Hands-On Activity Description:

Following the discussion of water treatment, the students will make their own gravity filters with sand, pebbles, coffee filters and more.  They will then test the clarity of the water with a turbidity test to measure their success.  This activity requires access to water and electrical outlets.

Questions to be answered:

• How can wind be used to generate energy?
• What can engineers do to make wind turbines more efficient?

Presentation Description:

In this presentation, students will learn how wind is harnessed to produce energy to power our lives.  They will discuss power production, efficiency, blade design and environmental advantages.

Hands-On Activity Description:

Following the discussion of wind energy, the students will construct their own wind turbines to try to produce the most energy from an artificial wind source.  This activity requires some classroom space and electrical outlets.

Questions to be answered:

• How can chromatography be used to analyze trace evidence?
• How are engineers involved in analyzing fingerprints?

Presentation Description:

In this presentation, students will learn about how engineers help solve crimes through chromatography and fingerprint analysis.  They will discuss solubility, electrical charge and pattern identification.

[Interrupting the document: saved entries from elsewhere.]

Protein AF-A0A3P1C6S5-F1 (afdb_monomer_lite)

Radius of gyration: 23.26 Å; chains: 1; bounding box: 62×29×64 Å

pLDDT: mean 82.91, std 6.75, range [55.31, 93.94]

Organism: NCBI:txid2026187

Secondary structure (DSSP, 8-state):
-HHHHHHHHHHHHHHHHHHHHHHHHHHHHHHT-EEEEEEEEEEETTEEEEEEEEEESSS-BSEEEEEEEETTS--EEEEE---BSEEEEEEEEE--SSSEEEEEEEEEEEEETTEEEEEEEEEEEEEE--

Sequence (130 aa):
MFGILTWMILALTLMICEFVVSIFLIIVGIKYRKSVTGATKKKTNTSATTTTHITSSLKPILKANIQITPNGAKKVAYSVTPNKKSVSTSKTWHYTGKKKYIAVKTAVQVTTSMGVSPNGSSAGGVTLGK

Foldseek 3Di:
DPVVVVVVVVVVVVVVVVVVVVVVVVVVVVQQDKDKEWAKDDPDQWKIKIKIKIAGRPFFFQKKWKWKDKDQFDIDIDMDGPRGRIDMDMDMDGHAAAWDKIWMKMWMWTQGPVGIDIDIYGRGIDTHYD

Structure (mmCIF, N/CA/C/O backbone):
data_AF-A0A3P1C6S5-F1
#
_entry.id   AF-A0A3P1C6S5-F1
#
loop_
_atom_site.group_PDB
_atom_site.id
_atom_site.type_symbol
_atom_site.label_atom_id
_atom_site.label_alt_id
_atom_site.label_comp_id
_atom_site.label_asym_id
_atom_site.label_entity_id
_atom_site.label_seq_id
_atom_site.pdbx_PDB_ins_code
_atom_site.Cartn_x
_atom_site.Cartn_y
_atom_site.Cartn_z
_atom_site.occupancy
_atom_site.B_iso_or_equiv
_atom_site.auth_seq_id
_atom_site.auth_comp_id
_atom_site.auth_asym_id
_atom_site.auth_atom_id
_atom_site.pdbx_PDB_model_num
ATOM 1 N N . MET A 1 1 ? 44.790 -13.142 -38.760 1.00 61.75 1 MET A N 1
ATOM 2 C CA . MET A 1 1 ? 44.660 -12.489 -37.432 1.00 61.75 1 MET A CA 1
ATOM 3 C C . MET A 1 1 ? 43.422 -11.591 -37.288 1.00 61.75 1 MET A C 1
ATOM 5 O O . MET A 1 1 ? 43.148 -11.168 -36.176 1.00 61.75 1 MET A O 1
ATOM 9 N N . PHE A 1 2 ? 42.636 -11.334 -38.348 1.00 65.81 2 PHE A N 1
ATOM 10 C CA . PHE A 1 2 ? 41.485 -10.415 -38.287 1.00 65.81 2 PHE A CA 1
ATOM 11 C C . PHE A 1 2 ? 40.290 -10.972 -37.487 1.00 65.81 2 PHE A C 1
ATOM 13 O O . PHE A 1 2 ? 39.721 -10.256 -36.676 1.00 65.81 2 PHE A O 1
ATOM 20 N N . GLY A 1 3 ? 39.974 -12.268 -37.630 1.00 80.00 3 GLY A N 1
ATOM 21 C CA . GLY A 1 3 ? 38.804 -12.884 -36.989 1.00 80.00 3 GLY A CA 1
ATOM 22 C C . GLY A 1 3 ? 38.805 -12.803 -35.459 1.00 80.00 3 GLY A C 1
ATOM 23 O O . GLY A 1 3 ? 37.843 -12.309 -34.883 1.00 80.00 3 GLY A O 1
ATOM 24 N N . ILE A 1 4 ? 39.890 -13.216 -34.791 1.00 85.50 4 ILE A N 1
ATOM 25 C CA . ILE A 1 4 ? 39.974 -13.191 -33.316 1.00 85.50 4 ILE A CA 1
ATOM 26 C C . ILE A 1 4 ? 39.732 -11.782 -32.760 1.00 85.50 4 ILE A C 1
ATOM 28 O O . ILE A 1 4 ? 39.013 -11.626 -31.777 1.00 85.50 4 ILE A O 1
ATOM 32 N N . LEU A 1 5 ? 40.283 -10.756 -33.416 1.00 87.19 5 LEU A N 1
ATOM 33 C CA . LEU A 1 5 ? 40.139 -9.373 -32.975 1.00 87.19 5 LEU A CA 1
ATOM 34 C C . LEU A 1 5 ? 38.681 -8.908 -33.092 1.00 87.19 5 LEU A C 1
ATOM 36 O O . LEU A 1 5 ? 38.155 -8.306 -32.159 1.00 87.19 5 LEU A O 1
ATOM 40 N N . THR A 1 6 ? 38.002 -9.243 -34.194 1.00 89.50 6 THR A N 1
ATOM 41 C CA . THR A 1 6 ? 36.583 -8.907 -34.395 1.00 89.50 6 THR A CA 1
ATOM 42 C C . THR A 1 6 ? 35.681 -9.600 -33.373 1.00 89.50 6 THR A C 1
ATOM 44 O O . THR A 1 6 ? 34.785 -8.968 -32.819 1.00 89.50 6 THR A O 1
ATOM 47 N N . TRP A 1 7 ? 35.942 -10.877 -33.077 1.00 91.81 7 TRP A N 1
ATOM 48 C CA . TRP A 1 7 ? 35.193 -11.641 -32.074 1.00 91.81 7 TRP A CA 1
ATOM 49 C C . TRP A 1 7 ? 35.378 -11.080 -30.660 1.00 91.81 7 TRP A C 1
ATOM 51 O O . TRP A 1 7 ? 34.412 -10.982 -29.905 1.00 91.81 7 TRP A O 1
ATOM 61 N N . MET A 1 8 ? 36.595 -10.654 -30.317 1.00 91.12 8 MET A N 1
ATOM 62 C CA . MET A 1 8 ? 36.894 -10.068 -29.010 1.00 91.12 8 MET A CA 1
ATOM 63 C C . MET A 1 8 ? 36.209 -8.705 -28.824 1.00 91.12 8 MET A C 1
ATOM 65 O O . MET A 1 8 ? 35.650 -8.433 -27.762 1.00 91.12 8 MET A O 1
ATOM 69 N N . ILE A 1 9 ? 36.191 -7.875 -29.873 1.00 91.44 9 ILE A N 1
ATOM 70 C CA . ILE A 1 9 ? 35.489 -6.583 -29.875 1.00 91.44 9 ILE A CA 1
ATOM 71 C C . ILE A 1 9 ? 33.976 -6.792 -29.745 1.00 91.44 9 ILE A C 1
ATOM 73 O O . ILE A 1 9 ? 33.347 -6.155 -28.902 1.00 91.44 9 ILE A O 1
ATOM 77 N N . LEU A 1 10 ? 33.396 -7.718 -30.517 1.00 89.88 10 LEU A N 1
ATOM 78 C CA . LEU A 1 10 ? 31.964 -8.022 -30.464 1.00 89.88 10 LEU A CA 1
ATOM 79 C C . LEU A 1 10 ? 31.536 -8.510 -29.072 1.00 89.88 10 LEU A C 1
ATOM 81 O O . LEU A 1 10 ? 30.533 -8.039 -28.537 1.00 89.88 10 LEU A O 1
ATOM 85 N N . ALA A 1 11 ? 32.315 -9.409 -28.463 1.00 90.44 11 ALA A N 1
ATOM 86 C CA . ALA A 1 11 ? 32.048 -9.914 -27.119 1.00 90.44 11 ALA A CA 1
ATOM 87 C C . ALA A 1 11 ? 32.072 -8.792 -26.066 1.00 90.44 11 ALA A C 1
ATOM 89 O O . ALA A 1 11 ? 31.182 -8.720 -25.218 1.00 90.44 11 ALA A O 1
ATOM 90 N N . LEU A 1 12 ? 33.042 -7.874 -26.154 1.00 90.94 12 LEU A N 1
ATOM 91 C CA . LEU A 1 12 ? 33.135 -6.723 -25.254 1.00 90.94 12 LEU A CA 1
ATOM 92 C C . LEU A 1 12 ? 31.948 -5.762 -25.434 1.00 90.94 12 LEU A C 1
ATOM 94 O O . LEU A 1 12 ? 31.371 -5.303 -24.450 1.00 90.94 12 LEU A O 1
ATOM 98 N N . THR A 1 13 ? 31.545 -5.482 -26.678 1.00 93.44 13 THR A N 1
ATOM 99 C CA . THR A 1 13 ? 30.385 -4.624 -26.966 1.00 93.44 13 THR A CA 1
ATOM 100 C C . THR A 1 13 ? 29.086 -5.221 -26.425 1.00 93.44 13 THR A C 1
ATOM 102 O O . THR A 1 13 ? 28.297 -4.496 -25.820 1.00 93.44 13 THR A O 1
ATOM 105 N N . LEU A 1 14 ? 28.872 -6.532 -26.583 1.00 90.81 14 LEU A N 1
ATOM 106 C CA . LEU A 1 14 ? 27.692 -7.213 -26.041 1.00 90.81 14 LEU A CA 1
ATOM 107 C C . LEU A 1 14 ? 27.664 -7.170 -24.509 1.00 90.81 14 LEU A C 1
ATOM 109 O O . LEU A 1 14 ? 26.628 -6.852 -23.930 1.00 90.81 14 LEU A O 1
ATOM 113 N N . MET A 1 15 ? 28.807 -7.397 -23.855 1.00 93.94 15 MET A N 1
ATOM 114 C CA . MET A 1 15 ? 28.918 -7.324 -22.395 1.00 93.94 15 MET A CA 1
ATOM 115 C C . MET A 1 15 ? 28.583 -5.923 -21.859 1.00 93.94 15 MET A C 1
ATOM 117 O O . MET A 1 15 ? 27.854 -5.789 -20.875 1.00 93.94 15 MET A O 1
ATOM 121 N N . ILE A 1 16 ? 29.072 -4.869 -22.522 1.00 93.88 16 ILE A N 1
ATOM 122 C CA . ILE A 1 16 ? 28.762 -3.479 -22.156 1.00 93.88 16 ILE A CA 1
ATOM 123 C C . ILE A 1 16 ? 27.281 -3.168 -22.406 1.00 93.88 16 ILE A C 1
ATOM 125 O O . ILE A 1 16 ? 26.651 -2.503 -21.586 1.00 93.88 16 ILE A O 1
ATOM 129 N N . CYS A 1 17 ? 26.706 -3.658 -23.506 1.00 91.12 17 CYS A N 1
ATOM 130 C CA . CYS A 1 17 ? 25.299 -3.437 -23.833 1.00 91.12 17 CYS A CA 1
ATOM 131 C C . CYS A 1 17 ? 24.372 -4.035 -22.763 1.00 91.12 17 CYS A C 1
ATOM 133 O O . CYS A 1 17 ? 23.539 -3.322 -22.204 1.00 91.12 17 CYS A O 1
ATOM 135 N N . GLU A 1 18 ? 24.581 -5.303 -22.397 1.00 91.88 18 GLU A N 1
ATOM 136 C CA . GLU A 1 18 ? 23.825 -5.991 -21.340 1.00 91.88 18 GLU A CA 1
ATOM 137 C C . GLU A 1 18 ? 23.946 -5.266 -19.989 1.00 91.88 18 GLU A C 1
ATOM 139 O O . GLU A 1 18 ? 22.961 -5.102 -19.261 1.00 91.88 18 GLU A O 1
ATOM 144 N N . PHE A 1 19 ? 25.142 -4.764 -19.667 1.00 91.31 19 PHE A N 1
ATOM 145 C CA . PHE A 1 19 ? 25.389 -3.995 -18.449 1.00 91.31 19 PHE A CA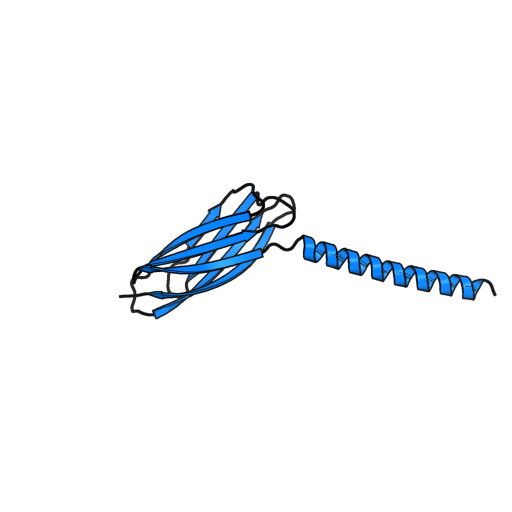 1
ATOM 146 C C . PHE A 1 19 ? 24.619 -2.665 -18.433 1.00 91.31 19 PHE A C 1
ATOM 148 O O . PHE A 1 19 ? 23.963 -2.333 -17.441 1.00 91.31 19 PHE A O 1
ATOM 155 N N . VAL A 1 20 ? 24.633 -1.921 -19.543 1.00 92.31 20 VAL A N 1
ATOM 156 C CA . VAL A 1 20 ? 23.903 -0.651 -19.683 1.00 92.31 20 VAL A CA 1
ATOM 157 C C . VAL A 1 20 ? 22.391 -0.875 -19.626 1.00 92.31 20 VAL A C 1
ATOM 159 O O . VAL A 1 20 ? 21.693 -0.148 -18.915 1.00 92.31 20 VAL A O 1
ATOM 162 N N . VAL A 1 21 ? 21.878 -1.897 -20.317 1.00 91.81 21 VAL A N 1
ATOM 163 C CA . VAL A 1 21 ? 20.452 -2.258 -20.295 1.00 91.81 21 VAL A CA 1
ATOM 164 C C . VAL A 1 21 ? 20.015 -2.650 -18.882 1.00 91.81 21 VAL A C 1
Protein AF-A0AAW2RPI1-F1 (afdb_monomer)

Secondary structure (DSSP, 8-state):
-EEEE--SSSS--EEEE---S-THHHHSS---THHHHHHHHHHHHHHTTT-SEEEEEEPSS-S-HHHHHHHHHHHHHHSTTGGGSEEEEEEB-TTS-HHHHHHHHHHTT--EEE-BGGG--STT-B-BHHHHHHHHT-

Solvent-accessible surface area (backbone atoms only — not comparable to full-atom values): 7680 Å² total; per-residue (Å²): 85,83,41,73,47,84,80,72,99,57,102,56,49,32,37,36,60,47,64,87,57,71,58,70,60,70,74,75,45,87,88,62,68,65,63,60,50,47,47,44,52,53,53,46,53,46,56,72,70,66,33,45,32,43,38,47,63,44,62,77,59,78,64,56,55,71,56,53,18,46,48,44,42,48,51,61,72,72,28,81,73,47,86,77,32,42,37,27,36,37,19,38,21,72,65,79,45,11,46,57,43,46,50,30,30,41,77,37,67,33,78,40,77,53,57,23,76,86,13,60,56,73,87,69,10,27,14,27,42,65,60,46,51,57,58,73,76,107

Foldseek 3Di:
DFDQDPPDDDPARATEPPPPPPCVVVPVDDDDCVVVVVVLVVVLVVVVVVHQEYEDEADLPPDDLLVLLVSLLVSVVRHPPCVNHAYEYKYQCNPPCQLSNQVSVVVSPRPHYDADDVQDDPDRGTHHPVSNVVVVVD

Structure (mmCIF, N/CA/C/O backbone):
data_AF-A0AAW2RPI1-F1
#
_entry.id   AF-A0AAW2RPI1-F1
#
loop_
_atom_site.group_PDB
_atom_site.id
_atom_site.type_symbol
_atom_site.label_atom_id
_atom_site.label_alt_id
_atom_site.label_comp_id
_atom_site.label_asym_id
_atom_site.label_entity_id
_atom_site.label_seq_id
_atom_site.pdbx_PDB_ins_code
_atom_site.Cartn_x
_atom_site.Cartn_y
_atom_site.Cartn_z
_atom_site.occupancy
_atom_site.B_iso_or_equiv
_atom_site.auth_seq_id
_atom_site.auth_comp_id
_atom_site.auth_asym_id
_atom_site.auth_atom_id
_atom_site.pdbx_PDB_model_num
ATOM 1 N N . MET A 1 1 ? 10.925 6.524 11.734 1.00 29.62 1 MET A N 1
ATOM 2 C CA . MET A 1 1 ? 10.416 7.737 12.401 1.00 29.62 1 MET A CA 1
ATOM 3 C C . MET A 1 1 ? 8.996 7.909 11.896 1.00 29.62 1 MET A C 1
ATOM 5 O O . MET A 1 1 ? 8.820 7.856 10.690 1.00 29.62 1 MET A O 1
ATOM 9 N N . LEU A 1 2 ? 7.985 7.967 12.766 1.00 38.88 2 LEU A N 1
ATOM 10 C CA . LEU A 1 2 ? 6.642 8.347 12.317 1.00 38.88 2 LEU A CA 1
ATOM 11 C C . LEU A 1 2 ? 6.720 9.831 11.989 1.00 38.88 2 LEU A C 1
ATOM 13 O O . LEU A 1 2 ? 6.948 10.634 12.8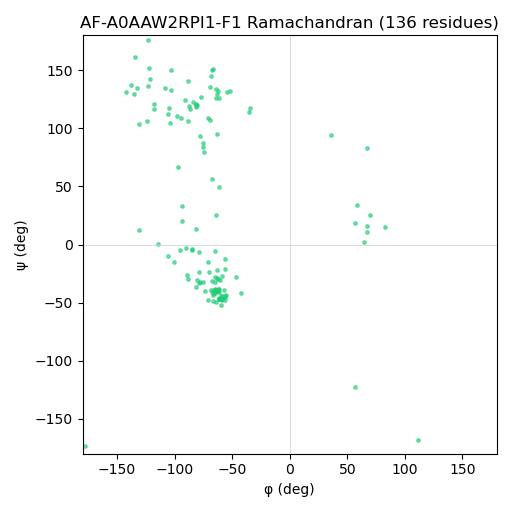91 1.00 38.88 2 LEU A O 1
ATOM 17 N N . ILE A 1 3 ? 6.664 10.164 10.706 1.00 38.97 3 ILE A N 1
ATOM 18 C CA . ILE A 1 3 ? 6.698 11.551 10.265 1.00 38.97 3 ILE A CA 1
ATOM 19 C C . ILE A 1 3 ? 5.239 11.915 10.024 1.00 38.97 3 ILE A C 1
ATOM 21 O O . ILE A 1 3 ? 4.593 11.352 9.143 1.00 38.97 3 ILE A O 1
ATOM 25 N N . ALA A 1 4 ? 4.703 12.785 10.877 1.00 37.47 4 ALA A N 1
ATOM 26 C CA . ALA A 1 4 ? 3.463 13.475 10.566 1.00 37.47 4 ALA A CA 1
ATOM 27 C C . ALA A 1 4 ? 3.796 14.443 9.425 1.00 37.47 4 ALA A C 1
ATOM 29 O O . ALA A 1 4 ? 4.554 15.393 9.631 1.00 37.47 4 ALA A O 1
ATOM 30 N N . GLY A 1 5 ? 3.334 14.124 8.220 1.00 37.75 5 GLY A N 1
ATOM 31 C CA . GLY A 1 5 ? 3.437 15.013 7.073 1.00 37.75 5 GLY A CA 1
ATOM 32 C C . GLY A 1 5 ? 2.227 15.931 7.098 1.00 37.75 5 GLY A C 1
ATOM 33 O O . GLY A 1 5 ? 1.102 15.454 7.019 1.00 37.75 5 GLY A O 1
ATOM 34 N N . ASP A 1 6 ? 2.447 17.230 7.261 1.00 33.75 6 ASP A N 1
ATOM 35 C CA . ASP A 1 6 ? 1.406 18.246 7.082 1.00 33.75 6 ASP A CA 1
ATOM 36 C C . ASP A 1 6 ? 1.564 18.811 5.663 1.00 33.75 6 ASP A C 1
ATOM 38 O O . ASP A 1 6 ? 2.039 19.930 5.463 1.00 33.75 6 ASP A O 1
ATOM 42 N N . GLU A 1 7 ? 1.310 17.980 4.646 1.00 37.22 7 GLU A N 1
ATOM 43 C CA . GLU A 1 7 ? 1.387 18.431 3.257 1.00 37.22 7 GLU A CA 1
ATOM 44 C C . GLU A 1 7 ? 0.036 19.006 2.808 1.00 37.22 7 GLU A C 1
ATOM 46 O O . GLU A 1 7 ? -0.931 18.302 2.533 1.00 37.22 7 GLU A O 1
ATOM 51 N N . ALA A 1 8 ? 0.031 20.338 2.712 1.00 32.56 8 ALA A N 1
ATOM 52 C CA . ALA A 1 8 ? -0.895 21.174 1.952 1.00 32.56 8 ALA A CA 1
ATOM 53 C C . ALA A 1 8 ? -2.368 21.213 2.410 1.00 32.56 8 ALA A C 1
ATOM 55 O O . ALA A 1 8 ? -3.251 20.641 1.781 1.00 32.56 8 ALA A O 1
ATOM 56 N N . GLY A 1 9 ? -2.665 22.057 3.408 1.00 30.16 9 GLY A N 1
ATOM 57 C CA . GLY A 1 9 ? -3.873 22.908 3.435 1.00 30.16 9 GLY A CA 1
ATOM 58 C C . GLY A 1 9 ? -5.255 22.236 3.508 1.00 30.16 9 GLY A C 1
ATOM 59 O O . GLY A 1 9 ? -6.267 22.937 3.526 1.00 30.16 9 GLY A O 1
ATOM 60 N N . VAL A 1 10 ? -5.323 20.911 3.585 1.00 35.94 10 VAL A N 1
ATOM 61 C CA . VAL A 1 10 ? -6.532 20.127 3.842 1.00 35.94 10 VAL A CA 1
ATOM 62 C C . VAL A 1 10 ? -6.394 19.579 5.256 1.00 35.94 10 VAL A C 1
ATOM 64 O O . VAL A 1 10 ? -5.335 19.095 5.623 1.00 35.94 10 VAL A O 1
ATOM 67 N N . ALA A 1 11 ? -7.443 19.666 6.071 1.00 37.00 11 ALA A N 1
ATOM 68 C CA . ALA A 1 11 ? -7.458 19.217 7.466 1.00 37.00 11 ALA A CA 1
ATOM 69 C C . ALA A 1 11 ? -7.352 17.675 7.619 1.00 37.00 11 ALA A C 1
ATOM 71 O O . ALA A 1 11 ? -8.235 17.041 8.195 1.00 37.00 11 ALA A O 1
ATOM 72 N N . GLN A 1 12 ? -6.306 17.054 7.071 1.00 44.38 12 GLN A N 1
ATOM 73 C CA . GLN A 1 12 ? -6.005 15.628 7.146 1.00 44.38 12 GLN A CA 1
ATOM 74 C C . GLN A 1 12 ? -4.669 15.449 7.863 1.00 44.38 12 GLN A C 1
ATOM 76 O O . GLN A 1 12 ? -3.631 15.899 7.393 1.00 44.38 12 GLN A O 1
ATOM 81 N N . LYS A 1 13 ? -4.691 14.785 9.023 1.00 54.50 13 LYS A N 1
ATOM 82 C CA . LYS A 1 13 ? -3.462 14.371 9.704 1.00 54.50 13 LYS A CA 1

Hands-On Activity Description:

Following the discussion of engineering in forensics, students will do their own chromatography and fingerprint tests to determine who stole the tuba from the band room.  This presentation requires access to water and students observing their own fingerprints.

Questions to be answered:

• How do we keep people safe on roller coasters while maintaining the fun?
• What forces are at work in roller coasters?

Presentation Description:

In this presentation, students will learn about how roller coasters are designed with ultimate fun and safety in mind.  This presentation discusses forces such as normal force, gravity, and centripetal force, and the engineering design process.

Hands-On Activity Description:

Following the discussion of roller coaster safety, students will design their own roller coaster within design criteria.  This presentation requires some open space for the construction of the coasters.